Then first loglog plots I've seen were just now posted by Paul; they make a *very* strong case for loglog, not at all to my surprise. It would be interesting now to see linears.
> Corners in the cutoff line are bad because there are too many ways for > a temperament to be close to the outside of a corner.
There's only one way to do it, which is to do it. I don't see why this is any kind of argument. Something on the very edge of your criterion is by definition marginal, whereever your margin lies. You can try to avoid this by moats, but that's only going to take you so far, and if you are not careful (and I've seen no signs of care) into regions where the justification is dubious. If you want a list, why not just pick your favorites and put them on it?
> > A moat is a wide and straight (or smoothly curved) band of white space > on the complexity-error chart, surrounding your included temperaments. > It is good to have a moat so that you can answer questions like "since > you included this and this, then why didn't you included this", by at > least offering that "it's a long way from any of the included > temperaments, on an error complexity plot".
If the moat is gerrymandered, you get that question anyway, don't you?
> The way to find a useful moat is to start with the temperaments you > know everyone will want included, and those that almost no one will > care about, and check out the space between the two.

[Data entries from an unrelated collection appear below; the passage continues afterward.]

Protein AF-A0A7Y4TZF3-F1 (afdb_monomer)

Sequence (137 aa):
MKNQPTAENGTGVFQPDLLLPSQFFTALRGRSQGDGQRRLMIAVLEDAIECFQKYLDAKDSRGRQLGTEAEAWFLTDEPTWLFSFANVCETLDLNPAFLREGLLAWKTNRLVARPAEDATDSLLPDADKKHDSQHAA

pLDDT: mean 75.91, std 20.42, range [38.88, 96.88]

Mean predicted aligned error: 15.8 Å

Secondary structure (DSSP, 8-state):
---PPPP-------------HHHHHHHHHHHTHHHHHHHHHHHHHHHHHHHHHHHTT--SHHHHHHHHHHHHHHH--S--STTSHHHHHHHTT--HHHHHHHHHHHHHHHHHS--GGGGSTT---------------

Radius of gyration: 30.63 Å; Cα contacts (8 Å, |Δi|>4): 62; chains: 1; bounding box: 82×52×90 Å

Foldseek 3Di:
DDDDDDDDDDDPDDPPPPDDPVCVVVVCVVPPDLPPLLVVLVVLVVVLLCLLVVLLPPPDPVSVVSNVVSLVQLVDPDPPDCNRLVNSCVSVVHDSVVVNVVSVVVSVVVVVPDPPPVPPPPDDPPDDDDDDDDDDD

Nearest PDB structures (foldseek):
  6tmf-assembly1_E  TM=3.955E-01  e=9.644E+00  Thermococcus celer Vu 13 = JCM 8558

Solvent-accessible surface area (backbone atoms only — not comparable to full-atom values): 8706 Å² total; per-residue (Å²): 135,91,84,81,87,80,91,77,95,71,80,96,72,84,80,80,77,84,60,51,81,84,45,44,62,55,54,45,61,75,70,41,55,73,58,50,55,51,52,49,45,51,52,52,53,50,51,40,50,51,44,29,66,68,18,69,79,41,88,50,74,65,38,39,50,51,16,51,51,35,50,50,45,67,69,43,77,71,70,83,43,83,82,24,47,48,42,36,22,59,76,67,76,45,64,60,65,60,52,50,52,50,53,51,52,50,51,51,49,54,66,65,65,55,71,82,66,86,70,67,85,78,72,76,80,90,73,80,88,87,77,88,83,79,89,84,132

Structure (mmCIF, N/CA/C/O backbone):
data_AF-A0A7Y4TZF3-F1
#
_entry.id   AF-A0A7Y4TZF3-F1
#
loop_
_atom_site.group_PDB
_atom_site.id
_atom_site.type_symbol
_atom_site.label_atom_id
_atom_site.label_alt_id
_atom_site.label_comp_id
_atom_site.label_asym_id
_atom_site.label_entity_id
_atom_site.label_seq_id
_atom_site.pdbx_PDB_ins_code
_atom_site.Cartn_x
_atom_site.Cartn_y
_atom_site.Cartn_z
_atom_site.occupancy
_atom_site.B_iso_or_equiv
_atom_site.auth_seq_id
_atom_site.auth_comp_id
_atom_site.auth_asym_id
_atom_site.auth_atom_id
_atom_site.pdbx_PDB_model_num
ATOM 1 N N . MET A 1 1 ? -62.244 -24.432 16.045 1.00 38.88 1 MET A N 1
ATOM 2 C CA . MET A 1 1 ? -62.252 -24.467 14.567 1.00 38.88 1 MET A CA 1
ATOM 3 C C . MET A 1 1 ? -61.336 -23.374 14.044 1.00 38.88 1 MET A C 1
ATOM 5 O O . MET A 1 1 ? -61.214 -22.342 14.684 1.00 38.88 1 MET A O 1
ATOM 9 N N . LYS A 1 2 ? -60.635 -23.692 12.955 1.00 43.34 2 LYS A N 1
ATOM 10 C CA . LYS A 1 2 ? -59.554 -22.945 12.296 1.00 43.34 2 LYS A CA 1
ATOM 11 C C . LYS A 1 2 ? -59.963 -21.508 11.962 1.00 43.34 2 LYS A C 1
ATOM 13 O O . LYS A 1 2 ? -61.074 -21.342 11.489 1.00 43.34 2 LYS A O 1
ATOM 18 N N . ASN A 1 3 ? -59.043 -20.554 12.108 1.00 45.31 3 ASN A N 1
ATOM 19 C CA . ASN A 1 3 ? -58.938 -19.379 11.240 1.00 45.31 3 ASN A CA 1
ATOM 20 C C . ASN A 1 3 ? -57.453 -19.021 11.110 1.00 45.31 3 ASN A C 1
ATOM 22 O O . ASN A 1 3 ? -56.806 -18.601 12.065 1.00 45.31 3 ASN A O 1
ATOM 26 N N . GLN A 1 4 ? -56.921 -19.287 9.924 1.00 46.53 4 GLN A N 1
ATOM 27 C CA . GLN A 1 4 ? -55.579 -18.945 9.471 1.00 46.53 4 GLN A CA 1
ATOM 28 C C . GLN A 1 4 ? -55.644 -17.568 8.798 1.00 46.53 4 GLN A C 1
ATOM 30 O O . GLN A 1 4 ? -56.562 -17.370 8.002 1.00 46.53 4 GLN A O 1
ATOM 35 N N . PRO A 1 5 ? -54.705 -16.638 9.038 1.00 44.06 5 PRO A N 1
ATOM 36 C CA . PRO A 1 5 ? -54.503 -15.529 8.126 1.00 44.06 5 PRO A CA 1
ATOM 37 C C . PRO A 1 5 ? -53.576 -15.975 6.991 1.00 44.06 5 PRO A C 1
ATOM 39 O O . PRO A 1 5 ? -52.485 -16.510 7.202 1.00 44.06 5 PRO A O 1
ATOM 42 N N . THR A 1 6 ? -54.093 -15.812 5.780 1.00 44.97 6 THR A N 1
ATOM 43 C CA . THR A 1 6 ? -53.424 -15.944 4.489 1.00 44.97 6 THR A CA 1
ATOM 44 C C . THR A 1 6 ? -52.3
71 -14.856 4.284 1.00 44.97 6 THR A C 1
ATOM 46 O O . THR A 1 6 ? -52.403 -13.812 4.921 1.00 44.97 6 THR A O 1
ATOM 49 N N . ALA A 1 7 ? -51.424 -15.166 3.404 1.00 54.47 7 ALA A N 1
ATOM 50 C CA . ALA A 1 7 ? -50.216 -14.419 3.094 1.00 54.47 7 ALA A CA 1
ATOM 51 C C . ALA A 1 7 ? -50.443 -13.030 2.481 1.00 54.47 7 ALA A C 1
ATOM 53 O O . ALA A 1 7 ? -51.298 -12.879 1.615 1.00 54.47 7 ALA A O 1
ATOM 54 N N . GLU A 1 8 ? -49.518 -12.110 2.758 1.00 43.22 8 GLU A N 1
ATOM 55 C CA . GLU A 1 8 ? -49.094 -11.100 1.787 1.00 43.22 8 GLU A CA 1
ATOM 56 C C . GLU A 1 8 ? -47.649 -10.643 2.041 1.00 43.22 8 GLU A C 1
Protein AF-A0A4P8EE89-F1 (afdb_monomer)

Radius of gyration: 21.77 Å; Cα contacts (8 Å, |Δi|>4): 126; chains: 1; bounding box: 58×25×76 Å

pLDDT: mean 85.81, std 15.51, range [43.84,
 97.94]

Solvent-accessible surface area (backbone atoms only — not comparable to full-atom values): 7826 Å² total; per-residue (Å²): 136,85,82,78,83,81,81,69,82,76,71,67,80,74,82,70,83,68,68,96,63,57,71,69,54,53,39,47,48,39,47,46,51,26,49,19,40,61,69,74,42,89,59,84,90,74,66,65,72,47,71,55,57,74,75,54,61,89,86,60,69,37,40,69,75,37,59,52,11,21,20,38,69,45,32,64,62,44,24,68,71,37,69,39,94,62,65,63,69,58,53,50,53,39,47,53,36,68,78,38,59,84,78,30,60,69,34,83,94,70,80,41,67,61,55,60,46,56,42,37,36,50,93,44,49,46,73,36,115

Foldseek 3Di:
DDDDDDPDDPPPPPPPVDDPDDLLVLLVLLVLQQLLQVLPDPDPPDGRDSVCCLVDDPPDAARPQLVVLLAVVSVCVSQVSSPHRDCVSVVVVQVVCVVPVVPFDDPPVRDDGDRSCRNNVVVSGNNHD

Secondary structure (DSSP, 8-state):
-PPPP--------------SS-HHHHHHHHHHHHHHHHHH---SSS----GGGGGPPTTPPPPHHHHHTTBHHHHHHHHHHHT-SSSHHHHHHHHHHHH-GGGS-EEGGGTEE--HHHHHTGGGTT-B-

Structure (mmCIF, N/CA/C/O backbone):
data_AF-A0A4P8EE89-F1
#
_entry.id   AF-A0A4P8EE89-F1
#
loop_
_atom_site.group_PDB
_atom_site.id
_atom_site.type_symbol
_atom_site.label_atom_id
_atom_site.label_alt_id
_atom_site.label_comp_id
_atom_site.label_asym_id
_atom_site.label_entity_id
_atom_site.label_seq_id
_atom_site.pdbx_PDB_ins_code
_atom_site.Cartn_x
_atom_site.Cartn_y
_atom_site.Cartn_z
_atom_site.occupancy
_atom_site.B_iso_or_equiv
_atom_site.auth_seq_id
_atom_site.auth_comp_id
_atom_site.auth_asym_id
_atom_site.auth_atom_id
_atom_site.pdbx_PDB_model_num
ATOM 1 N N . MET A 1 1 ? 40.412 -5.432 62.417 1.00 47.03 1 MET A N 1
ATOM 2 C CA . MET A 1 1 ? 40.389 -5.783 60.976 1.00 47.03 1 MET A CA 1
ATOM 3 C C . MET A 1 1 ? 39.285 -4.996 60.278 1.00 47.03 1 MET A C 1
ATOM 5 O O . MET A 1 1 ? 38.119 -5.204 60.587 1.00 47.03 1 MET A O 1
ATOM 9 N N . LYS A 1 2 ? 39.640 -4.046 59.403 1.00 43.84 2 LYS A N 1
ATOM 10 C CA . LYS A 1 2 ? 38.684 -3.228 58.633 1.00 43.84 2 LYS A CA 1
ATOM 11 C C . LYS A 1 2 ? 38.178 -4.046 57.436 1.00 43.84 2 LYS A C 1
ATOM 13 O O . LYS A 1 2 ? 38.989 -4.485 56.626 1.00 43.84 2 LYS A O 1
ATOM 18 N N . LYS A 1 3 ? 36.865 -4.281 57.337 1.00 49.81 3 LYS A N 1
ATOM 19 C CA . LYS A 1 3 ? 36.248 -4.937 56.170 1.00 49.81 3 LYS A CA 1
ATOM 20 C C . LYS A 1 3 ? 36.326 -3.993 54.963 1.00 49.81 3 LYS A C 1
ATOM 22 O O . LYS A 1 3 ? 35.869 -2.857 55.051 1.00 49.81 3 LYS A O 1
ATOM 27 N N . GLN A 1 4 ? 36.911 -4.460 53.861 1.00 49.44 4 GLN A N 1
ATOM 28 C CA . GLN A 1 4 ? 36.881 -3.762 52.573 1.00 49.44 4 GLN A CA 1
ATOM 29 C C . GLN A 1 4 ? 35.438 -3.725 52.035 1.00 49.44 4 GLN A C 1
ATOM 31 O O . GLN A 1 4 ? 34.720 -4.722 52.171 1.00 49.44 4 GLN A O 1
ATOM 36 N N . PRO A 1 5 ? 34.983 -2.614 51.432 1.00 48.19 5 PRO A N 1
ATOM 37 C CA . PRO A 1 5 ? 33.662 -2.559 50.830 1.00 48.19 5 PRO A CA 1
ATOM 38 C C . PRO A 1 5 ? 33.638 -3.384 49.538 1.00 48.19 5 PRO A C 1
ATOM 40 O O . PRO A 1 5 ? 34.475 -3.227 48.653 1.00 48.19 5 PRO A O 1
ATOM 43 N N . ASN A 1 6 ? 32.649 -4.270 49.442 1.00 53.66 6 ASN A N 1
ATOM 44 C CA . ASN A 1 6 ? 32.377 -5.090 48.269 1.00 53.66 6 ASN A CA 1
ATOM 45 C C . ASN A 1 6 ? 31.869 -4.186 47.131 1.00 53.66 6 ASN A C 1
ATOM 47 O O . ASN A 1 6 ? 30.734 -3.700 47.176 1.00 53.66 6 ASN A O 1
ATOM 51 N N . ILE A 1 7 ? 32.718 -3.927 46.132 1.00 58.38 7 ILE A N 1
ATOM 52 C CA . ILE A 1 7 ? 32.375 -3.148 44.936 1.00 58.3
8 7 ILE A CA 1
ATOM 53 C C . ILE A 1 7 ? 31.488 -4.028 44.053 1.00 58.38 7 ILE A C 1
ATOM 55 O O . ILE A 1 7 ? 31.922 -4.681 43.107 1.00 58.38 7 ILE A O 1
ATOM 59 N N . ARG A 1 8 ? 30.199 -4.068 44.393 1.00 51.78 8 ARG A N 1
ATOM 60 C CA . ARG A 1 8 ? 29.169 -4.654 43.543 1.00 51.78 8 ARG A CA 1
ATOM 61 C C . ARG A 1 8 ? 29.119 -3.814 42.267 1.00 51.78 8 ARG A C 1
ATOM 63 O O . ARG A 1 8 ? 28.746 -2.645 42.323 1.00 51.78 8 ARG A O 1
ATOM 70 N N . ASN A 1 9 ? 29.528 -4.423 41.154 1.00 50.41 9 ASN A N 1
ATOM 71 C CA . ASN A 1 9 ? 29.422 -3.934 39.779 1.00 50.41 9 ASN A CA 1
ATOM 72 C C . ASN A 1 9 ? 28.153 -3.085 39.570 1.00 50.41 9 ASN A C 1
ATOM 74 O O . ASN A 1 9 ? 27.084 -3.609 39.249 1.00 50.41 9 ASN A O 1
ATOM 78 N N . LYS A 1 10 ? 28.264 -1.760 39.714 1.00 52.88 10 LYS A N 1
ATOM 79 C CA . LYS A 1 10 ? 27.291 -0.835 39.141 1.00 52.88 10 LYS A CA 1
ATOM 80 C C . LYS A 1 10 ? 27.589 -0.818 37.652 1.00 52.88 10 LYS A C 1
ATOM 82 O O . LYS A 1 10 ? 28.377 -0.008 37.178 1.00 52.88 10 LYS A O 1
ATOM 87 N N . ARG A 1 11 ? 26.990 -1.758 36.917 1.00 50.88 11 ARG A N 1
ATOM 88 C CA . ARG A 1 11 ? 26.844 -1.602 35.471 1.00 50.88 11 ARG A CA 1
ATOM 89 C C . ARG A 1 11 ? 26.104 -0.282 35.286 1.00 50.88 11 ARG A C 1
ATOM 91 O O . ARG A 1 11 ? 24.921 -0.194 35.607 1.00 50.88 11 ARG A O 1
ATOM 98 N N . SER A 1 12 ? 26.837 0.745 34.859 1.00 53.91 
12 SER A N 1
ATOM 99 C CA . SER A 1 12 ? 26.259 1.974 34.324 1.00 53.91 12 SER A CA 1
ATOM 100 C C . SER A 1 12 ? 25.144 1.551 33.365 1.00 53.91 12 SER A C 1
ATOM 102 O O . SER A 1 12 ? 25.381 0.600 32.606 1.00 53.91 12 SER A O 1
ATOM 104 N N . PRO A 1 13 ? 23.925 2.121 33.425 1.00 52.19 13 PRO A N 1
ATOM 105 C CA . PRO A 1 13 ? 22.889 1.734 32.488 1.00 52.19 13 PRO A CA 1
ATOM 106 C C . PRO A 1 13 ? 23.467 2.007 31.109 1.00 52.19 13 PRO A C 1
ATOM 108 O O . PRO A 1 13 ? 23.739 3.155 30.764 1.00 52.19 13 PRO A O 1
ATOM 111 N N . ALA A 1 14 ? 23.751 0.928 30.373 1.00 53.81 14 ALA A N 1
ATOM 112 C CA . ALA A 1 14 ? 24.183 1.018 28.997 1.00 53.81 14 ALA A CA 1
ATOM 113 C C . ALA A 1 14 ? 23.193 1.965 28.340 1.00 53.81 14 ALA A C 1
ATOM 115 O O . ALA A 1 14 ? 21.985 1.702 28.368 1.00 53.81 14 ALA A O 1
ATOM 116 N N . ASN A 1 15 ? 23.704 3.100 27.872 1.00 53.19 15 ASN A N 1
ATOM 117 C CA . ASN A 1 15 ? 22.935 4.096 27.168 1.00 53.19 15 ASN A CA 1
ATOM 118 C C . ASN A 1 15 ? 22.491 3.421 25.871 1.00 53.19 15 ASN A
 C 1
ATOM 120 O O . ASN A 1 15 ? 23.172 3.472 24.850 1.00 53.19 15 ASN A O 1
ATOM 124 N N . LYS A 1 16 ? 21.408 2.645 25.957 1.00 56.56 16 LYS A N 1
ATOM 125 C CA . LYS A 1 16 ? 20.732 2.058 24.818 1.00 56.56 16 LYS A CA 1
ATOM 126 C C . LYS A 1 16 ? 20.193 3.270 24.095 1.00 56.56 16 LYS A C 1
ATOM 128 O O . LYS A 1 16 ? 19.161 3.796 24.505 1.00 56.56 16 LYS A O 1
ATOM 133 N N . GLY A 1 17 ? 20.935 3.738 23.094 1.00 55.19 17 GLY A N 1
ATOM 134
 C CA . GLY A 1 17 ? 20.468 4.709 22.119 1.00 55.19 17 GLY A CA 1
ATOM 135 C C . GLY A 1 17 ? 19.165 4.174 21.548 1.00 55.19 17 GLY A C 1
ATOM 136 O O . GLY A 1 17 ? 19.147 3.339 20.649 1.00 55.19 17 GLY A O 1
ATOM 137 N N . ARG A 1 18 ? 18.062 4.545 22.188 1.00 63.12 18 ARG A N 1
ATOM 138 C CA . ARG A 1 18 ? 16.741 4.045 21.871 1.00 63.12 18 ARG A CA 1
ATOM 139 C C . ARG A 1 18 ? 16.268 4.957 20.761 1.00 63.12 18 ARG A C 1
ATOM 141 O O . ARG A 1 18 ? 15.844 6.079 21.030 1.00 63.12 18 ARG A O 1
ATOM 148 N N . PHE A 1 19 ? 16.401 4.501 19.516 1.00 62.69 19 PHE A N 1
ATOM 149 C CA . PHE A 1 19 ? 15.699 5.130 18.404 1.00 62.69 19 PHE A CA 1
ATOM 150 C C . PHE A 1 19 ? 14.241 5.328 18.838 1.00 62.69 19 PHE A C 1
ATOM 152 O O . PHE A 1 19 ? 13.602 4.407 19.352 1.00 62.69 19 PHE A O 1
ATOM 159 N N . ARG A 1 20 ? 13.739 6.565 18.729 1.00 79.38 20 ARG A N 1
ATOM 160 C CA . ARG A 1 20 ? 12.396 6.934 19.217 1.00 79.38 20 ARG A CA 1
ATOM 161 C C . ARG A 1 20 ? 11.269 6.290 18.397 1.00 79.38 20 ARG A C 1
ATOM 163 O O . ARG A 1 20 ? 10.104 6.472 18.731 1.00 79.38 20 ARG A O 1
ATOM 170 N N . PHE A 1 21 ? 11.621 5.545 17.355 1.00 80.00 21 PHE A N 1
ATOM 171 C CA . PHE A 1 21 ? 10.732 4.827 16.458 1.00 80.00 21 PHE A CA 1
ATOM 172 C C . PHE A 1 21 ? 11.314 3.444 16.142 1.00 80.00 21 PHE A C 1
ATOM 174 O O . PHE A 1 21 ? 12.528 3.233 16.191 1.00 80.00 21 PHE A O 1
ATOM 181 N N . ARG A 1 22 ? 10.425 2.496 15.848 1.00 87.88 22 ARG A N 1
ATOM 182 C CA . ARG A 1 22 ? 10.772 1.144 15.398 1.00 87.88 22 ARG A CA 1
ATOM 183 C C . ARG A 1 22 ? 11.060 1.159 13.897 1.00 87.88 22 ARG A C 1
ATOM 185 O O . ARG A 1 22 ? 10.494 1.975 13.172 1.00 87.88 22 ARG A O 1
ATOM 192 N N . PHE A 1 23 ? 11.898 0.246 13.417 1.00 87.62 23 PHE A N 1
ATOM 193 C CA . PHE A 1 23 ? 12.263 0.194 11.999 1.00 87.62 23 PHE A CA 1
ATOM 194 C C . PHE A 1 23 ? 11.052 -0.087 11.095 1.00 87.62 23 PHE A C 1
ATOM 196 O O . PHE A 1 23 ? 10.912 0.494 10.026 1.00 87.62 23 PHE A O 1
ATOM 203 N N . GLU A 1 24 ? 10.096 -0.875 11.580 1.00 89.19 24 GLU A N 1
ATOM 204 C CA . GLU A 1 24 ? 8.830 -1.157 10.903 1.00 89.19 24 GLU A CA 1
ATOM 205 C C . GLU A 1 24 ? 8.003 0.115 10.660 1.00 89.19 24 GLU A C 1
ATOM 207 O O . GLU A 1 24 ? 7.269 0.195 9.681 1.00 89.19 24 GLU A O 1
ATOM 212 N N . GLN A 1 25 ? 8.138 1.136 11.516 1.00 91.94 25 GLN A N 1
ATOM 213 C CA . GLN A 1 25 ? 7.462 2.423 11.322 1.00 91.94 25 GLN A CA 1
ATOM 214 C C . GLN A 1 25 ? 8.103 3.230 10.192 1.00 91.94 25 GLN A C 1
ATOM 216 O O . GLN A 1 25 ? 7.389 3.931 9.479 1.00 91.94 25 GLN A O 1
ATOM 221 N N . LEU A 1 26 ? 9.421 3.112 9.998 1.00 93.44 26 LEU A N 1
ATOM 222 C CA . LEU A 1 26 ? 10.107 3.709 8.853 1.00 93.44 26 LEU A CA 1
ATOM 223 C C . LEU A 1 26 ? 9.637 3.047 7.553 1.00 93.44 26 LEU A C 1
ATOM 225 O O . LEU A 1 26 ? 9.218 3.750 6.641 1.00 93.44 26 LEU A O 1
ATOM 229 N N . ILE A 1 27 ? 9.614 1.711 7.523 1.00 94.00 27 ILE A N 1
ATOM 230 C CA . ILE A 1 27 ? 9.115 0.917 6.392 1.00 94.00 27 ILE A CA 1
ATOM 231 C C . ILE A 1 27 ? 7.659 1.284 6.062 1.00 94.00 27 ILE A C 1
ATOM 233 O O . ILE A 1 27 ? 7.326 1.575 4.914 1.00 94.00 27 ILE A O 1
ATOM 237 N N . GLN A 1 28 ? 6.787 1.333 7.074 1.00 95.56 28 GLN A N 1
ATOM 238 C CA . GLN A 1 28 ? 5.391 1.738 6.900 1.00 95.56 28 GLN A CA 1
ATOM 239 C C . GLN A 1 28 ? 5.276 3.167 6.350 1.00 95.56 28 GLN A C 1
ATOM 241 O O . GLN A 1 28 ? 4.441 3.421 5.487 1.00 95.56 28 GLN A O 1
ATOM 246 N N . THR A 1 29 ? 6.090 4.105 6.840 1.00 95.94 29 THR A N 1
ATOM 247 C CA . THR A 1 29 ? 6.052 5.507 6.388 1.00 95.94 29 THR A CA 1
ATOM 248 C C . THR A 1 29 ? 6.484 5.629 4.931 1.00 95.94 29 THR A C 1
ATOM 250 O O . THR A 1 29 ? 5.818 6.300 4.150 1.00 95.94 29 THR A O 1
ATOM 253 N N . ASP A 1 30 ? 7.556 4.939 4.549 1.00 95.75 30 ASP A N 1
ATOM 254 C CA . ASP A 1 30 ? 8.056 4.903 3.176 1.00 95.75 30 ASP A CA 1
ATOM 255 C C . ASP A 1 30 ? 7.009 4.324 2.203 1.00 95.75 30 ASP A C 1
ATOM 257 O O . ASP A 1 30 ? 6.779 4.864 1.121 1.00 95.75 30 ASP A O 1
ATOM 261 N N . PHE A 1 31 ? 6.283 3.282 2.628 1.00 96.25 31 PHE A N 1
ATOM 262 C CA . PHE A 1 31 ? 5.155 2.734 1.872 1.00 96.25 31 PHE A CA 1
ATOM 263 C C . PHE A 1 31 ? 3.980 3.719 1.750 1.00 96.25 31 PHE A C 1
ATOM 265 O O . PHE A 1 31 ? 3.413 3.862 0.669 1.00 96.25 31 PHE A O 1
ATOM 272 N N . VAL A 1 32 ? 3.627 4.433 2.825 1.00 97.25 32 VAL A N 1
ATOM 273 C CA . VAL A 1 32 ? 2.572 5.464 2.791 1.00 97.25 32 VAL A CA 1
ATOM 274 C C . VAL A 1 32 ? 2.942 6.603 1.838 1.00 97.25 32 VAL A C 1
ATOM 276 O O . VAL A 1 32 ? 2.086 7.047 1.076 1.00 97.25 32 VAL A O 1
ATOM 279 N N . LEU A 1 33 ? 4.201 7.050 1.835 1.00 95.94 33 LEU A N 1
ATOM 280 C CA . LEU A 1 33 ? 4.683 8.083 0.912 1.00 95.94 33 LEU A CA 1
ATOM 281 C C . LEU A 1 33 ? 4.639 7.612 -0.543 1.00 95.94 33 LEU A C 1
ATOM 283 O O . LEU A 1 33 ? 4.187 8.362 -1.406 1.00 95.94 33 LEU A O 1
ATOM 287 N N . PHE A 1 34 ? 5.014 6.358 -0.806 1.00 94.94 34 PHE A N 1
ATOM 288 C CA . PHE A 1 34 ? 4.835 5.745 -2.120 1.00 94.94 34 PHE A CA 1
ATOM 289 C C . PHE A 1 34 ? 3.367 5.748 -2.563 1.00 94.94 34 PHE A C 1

Right. Then you put them on a loglog plot, and try to draw a straight line between them, and find to your amazement that it works. Now you only have the corners to worry about, and what you are doing is easier to justify. Is this so bad? Why the opposition to even trying? When the response is "this isn't helping" my impression is that I am not being listened to at all, hence I started shouting. Now I think I may have gotten through a little, so let's talk.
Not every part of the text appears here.